A weather station cannot tell you if it’s raining, only what the relative humidity is. So the unhappy face says that the humidity is at or near 100%, which means (if it’s not raining) that it’s overcast and/or foggy. Radar will not pick up any rain that’s very light, so even tho the radar may not show any rain, it could, in fact, be drizzling. In addition, and conversely, sometimes rain will evaporate before it hits the ground. The radar will then show rain when it’s not.
In one very important aspect, computers have really helped: hurricanes. Altho the exact location of the landing of a hurricane still is not known until a few hours before it hits, the general location can be predicted with much more accuracy within a few days. Still, different computer models will plot different paths since they are programed with different parameters. The six models all can show six different projected paths and it’s up to the expertise and experience, along with the computer’s past history as to accuracy, of the meteorologist. On a rare occasion, all models may be in agreement, but that’s rare.
It often thinks it’s sunny when it’s raining buckets, too.
Our local “good” weatherman, Jim Gandy, has it set for life because when Hurricane Hugo came in in, what, 89? he was the only local weather guy who predicted it would make landfall in South Carolina and possibly come inland. And of course it did, so we won’t get our weather from anybody else. Now, sure, maybe he was just a really good meteorologist, but you know he really just got lucky and erred on the safe side. He was probably wrong within a perfectly normal margin of error during the course of his career to that point, but he got the big one right, so people think he’s “better”.
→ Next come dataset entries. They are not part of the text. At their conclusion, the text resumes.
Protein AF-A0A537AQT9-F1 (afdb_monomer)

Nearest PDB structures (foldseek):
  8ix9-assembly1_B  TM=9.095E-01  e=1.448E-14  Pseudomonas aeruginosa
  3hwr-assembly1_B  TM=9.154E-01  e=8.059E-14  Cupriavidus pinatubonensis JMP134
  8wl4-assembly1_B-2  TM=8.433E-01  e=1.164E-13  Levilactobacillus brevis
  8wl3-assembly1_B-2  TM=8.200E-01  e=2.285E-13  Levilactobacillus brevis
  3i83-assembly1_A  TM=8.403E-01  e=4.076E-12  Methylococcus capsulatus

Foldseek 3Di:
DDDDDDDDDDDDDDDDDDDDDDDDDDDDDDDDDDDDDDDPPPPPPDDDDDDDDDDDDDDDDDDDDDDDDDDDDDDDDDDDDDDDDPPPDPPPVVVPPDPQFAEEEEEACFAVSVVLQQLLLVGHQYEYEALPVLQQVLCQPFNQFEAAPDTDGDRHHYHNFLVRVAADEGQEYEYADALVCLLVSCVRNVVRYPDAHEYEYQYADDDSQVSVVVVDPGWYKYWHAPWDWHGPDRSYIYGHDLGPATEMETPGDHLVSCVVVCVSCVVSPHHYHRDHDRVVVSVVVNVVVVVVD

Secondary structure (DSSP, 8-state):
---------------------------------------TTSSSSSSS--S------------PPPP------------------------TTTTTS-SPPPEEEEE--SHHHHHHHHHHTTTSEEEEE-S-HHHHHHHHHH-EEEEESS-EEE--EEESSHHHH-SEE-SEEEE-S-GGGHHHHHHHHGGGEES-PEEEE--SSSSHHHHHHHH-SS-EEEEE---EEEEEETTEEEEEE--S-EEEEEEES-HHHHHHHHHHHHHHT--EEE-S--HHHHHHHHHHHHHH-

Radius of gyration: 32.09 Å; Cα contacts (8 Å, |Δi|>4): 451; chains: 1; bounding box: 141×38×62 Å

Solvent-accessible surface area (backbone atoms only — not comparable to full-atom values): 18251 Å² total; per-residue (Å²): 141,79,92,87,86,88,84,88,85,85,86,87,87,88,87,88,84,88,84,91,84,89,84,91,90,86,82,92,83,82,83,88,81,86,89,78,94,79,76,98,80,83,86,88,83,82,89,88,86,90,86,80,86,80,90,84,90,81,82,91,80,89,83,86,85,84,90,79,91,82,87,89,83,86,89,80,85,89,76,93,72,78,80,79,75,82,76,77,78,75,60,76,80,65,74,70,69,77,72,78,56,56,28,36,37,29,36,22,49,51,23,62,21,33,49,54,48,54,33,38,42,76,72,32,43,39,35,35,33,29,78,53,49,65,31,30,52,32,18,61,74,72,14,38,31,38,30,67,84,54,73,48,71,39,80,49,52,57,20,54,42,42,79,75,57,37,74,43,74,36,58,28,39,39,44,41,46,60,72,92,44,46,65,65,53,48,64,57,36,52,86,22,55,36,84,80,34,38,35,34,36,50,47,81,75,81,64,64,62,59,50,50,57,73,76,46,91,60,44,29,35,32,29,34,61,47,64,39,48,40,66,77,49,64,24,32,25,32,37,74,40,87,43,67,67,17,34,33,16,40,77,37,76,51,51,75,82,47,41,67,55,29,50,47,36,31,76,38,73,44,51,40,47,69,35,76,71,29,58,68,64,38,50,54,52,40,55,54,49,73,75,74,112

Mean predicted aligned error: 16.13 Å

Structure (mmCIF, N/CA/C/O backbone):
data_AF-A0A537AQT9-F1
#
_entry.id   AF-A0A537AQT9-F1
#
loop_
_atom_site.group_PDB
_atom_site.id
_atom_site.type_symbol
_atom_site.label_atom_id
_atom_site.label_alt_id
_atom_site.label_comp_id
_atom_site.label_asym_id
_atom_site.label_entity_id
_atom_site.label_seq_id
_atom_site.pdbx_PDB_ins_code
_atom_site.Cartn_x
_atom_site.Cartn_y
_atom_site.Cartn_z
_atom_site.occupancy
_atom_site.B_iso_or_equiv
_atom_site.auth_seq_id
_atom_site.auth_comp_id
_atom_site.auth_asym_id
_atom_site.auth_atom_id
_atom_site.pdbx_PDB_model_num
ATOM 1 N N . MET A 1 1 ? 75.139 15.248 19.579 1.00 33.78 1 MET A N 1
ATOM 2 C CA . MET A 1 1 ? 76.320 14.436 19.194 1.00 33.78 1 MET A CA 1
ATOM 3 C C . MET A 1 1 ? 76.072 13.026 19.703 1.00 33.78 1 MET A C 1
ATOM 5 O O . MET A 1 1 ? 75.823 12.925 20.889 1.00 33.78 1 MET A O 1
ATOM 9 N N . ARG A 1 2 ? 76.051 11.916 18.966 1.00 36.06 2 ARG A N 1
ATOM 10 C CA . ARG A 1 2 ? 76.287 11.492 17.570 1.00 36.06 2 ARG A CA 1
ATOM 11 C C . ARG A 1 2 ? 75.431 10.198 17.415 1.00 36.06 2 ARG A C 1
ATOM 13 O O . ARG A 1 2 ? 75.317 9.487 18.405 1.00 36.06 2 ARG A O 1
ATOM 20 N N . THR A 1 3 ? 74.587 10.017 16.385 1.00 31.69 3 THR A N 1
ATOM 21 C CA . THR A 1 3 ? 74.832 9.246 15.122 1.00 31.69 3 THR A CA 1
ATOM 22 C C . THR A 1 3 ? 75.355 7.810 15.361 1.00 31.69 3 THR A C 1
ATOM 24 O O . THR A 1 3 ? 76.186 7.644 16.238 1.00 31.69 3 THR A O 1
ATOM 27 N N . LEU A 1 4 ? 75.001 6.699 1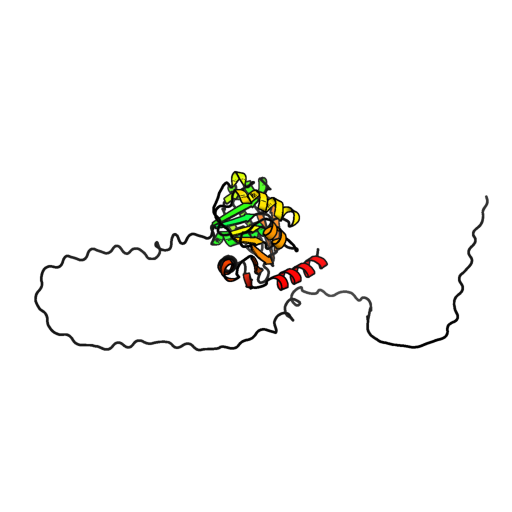4.693 1.00 36.00 4 LEU A N 1
ATOM 28 C CA . LEU A 1 4 ? 74.498 6.250 13.365 1.00 36.00 4 LEU A CA 1
ATOM 29 C C . LEU A 1 4 ? 74.026 4.763 13.581 1.00 36.00 4 LEU A C 1
ATOM 31 O O . LEU A 1 4 ? 74.238 4.246 14.669 1.00 36.00 4 LEU A O 1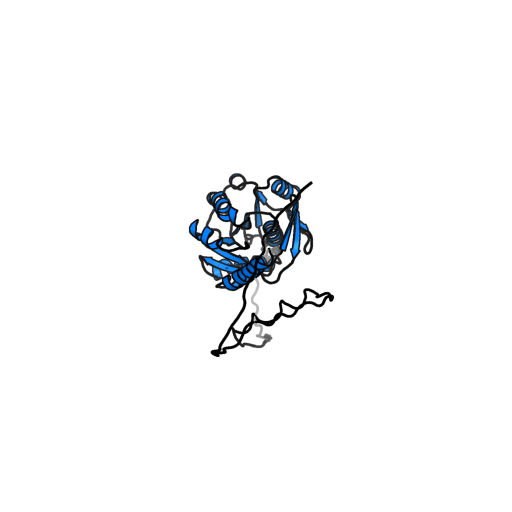
ATOM 35 N N . ALA A 1 5 ? 73.413 3.964 12.697 1.00 33.75 5 ALA A N 1
ATOM 36 C CA . ALA A 1 5 ? 73.587 3.779 11.259 1.00 33.75 5 ALA A CA 1
ATOM 37 C C . ALA A 1 5 ? 72.425 2.964 10.647 1.00 33.75 5 ALA A C 1
ATOM 39 O O . ALA A 1 5 ? 71.822 2.111 11.295 1.00 33.75 5 ALA A O 1
ATOM 40 N N . ALA A 1 6 ? 72.185 3.211 9.361 1.00 35.09 6 ALA A N 1
ATOM 41 C CA . ALA A 1 6 ? 71.316 2.460 8.466 1.00 35.09 6 ALA A CA 1
ATOM 42 C C . ALA A 1 6 ? 72.064 1.302 7.775 1.00 35.09 6 ALA A C 1
ATOM 44 O O . ALA A 1 6 ? 73.274 1.385 7.577 1.00 35.09 6 ALA A O 1
ATOM 45 N N . ALA A 1 7 ? 71.323 0.303 7.285 1.00 35.03 7 ALA A N 1
ATOM 46 C CA . ALA A 1 7 ? 71.769 -0.575 6.204 1.00 35.03 7 ALA A CA 1
ATOM 47 C C . ALA A 1 7 ? 70.605 -0.867 5.235 1.00 35.03 7 ALA A C 1
ATOM 49 O O . ALA A 1 7 ? 69.642 -1.551 5.569 1.00 35.03 7 ALA A O 1
ATOM 50 N N . ARG A 1 8 ? 70.706 -0.301 4.025 1.00 35.44 8 ARG A N 1
ATOM 51 C CA . ARG A 1 8 ? 70.062 -0.761 2.780 1.00 35.44 8 ARG A CA 1
ATOM 52 C C . ARG A 1 8 ? 71.013 -1.754 2.107 1.00 35.44 8 ARG A C 1
ATOM 54 O O . ARG A 1 8 ? 72.202 -1.488 2.167 1.00 35.44 8 ARG A O 1
ATOM 61 N N . ILE A 1 9 ? 70.493 -2.760 1.395 1.00 34.44 9 ILE A N 1
ATOM 62 C CA . ILE A 1 9 ? 71.028 -3.415 0.167 1.00 34.44 9 ILE A CA 1
ATOM 63 C C . ILE A 1 9 ? 69.879 -4.337 -0.312 1.00 34.44 9 ILE A C 1
ATOM 65 O O . ILE A 1 9 ? 69.418 -5.174 0.451 1.00 34.44 9 ILE A O 1
ATOM 69 N N . ALA A 1 10 ? 69.120 -3.999 -1.359 1.00 32.22 10 ALA A N 1
ATOM 70 C CA . ALA A 1 10 ? 69.355 -4.112 -2.810 1.00 32.22 10 ALA A CA 1
ATOM 71 C C . ALA A 1 10 ? 68.746 -5.402 -3.406 1.00 32.22 10 ALA A C 1
ATOM 73 O O . ALA A 1 10 ? 69.064 -6.514 -3.000 1.00 32.22 10 ALA A O 1
ATOM 74 N N . ARG A 1 11 ? 67.846 -5.212 -4.381 1.00 33.88 11 ARG A N 1
ATOM 75 C CA . ARG A 1 11 ? 67.275 -6.251 -5.253 1.00 33.88 11 ARG A CA 1
ATOM 76 C C . ARG A 1 11 ? 68.293 -6.671 -6.319 1.00 33.88 11 ARG A C 1
ATOM 78 O O . ARG A 1 11 ? 69.036 -5.806 -6.781 1.00 33.88 11 ARG A O 1
ATOM 85 N N . PRO A 1 12 ? 68.164 -7.888 -6.865 1.00 35.25 12 PRO A N 1
ATOM 86 C CA . PRO A 1 12 ? 68.488 -8.150 -8.259 1.00 35.25 12 PRO A CA 1
ATOM 87 C C . PRO A 1 12 ? 67.243 -8.525 -9.092 1.00 35.25 12 PRO A C 1
ATOM 89 O O . PRO A 1 12 ? 66.321 -9.195 -8.634 1.00 35.25 12 PRO A O 1
ATOM 92 N N . GLN A 1 13 ? 67.251 -8.055 -10.336 1.00 32.03 13 GLN A N 1
ATOM 93 C CA . GLN A 1 13 ? 66.471 -8.457 -11.520 1.00 32.03 13 GLN A CA 1
ATOM 94 C C . GLN A 1 13 ? 67.520 -8.785 -12.616 1.00 32.03 13 GLN A C 1
ATOM 96 O O . GLN A 1 13 ? 68.680 -8.407 -12.437 1.00 32.03 13 GLN A O 1
ATOM 101 N N . PRO A 1 14 ? 67.160 -9.250 -13.822 1.00 45.97 14 PRO A N 1
ATOM 102 C CA . PRO A 1 14 ? 66.437 -10.469 -14.196 1.00 45.97 14 PRO A CA 1
ATOM 103 C C . PRO A 1 14 ? 67.245 -11.282 -15.243 1.00 45.97 14 PRO A C 1
ATOM 105 O O . PRO A 1 14 ? 68.164 -10.757 -15.865 1.00 45.97 14 PRO A O 1
ATOM 108 N N . GLN A 1 15 ? 66.870 -12.532 -15.526 1.00 32.69 15 GLN A N 1
ATOM 109 C CA . GLN A 1 15 ? 67.201 -13.189 -16.803 1.00 32.69 15 GLN A CA 1
ATOM 110 C C . GLN A 1 15 ? 66.007 -14.038 -17.243 1.00 32.69 15 GLN A C 1
ATOM 112 O O . GLN A 1 15 ? 65.490 -14.833 -16.463 1.00 32.69 15 GLN A O 1
ATOM 117 N N . GLY A 1 16 ? 65.531 -13.800 -18.466 1.00 29.56 16 GLY A N 1
ATOM 118 C CA . GLY A 1 16 ? 64.412 -14.519 -19.071 1.00 29.56 16 GLY A CA 1
ATOM 119 C C . GLY A 1 16 ? 64.858 -15.582 -20.070 1.00 29.56 16 GLY A C 1
ATOM 120 O O . GLY A 1 16 ? 66.004 -15.599 -20.505 1.00 29.56 16 GLY A O 1
ATOM 121 N N . SER A 1 17 ? 63.917 -16.430 -20.474 1.00 29.97 17 SER A N 1
ATOM 122 C CA . SER A 1 17 ? 63.758 -16.901 -21.855 1.00 29.97 17 SER A CA 1
ATOM 123 C C . SER A 1 17 ? 62.337 -17.448 -22.033 1.00 29.97 17 SER A C 1
ATOM 125 O O . SER A 1 17 ? 61.662 -17.776 -21.059 1.00 29.97 17 SER A O 1
ATOM 127 N N . ALA A 1 18 ? 61.870 -17.362 -23.273 1.00 30.42 18 ALA A N 1
ATOM 128 C CA . ALA A 1 18 ? 60.485 -17.373 -23.714 1.00 30.42 18 ALA A CA 1
ATOM 129 C C . ALA A 1 18 ? 59.812 -18.753 -23.673 1.00 30.42 18 ALA A C 1
ATOM 131 O O . ALA A 1 18 ? 60.477 -19.760 -23.873 1.00 30.42 18 ALA A O 1
ATOM 132 N N . ASP A 1 19 ? 58.484 -18.759 -23.537 1.00 29.48 19 ASP A N 1
ATOM 133 C CA . ASP A 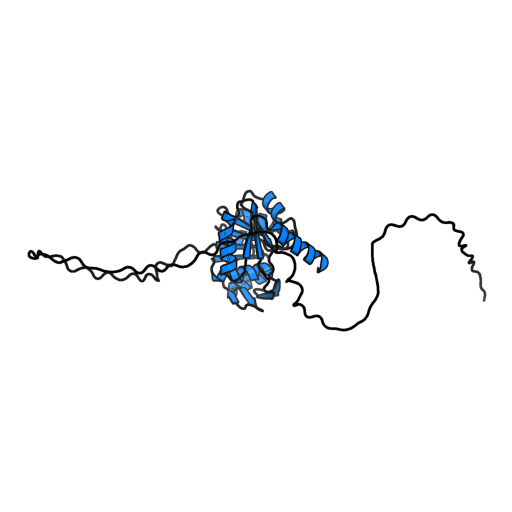1 19 ? 57.644 -19.520 -24.465 1.00 29.48 19 ASP A CA 1
ATOM 134 C C . ASP A 1 19 ? 56.274 -18.843 -24.624 1.00 29.48 19 ASP A C 1
ATOM 136 O O . ASP A 1 19 ? 55.600 -18.472 -23.658 1.00 29.48 19 ASP A O 1
ATOM 140 N N . GLU A 1 20 ? 55.923 -18.601 -25.884 1.00 32.03 20 GLU A N 1
ATOM 141 C CA . GLU A 1 20 ? 54.697 -17.965 -26.351 1.00 32.03 20 GLU A CA 1
ATOM 142 C C . GLU A 1 20 ? 53.508 -18.922 -26.236 1.00 32.03 20 GLU A C 1
ATOM 144 O O . GLU A 1 20 ? 53.545 -20.008 -26.794 1.00 32.03 20 GLU A O 1
ATOM 149 N N . HIS A 1 21 ? 52.390 -18.468 -25.665 1.00 32.62 21 HIS A N 1
ATOM 150 C CA . HIS A 1 21 ? 51.068 -18.765 -26.221 1.00 32.62 21 HIS A CA 1
ATOM 151 C C . HIS A 1 21 ? 50.082 -17.649 -25.855 1.00 32.62 21 HIS A C 1
ATOM 153 O O . HIS A 1 21 ? 49.768 -17.393 -24.695 1.00 32.62 21 HIS A O 1
ATOM 159 N N . ARG A 1 22 ? 49.623 -16.949 -26.895 1.00 29.45 22 ARG A N 1
ATOM 160 C CA . ARG A 1 22 ? 48.714 -15.802 -26.866 1.00 29.45 22 ARG A CA 1
ATOM 161 C C . ARG A 1 22 ? 47.285 -16.279 -27.137 1.00 29.45 22 ARG A C 1
ATOM 163 O O . ARG A 1 22 ? 47.041 -16.879 -28.179 1.00 29.45 22 ARG A O 1
ATOM 170 N N . LEU A 1 23 ? 46.341 -15.933 -26.262 1.00 32.78 23 LEU A N 1
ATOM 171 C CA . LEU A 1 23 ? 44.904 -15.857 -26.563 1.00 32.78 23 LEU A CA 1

Another example of “forecasting depends greatly on where you live”. In Key West, FL, in the summer, they ALWAYS forecast 20% chance of rain. The rain storms are so localized, I have seen it raining in the backyard but not the front yard. Then a few hours later, see it raining in the front yard, but not the backyard.
One buddy of mine said, “I’ve seen it rain on the highway here where you only need one windshield wiper”.
That’s funny. All of our meteorlogists in Charleston thought it would land in SC, near Beaufort was the original prediction, which is why I left town a day before it hit on Sept. 21, 1989.
Five orders of magnitude in a week is just the first example off the top of my head. There are similar problems in the shorter term, partially because the longer term is made up of the shorter term…
Basically, mathematicians have done all they really can do with it. The problem is as solved as it’s going to get.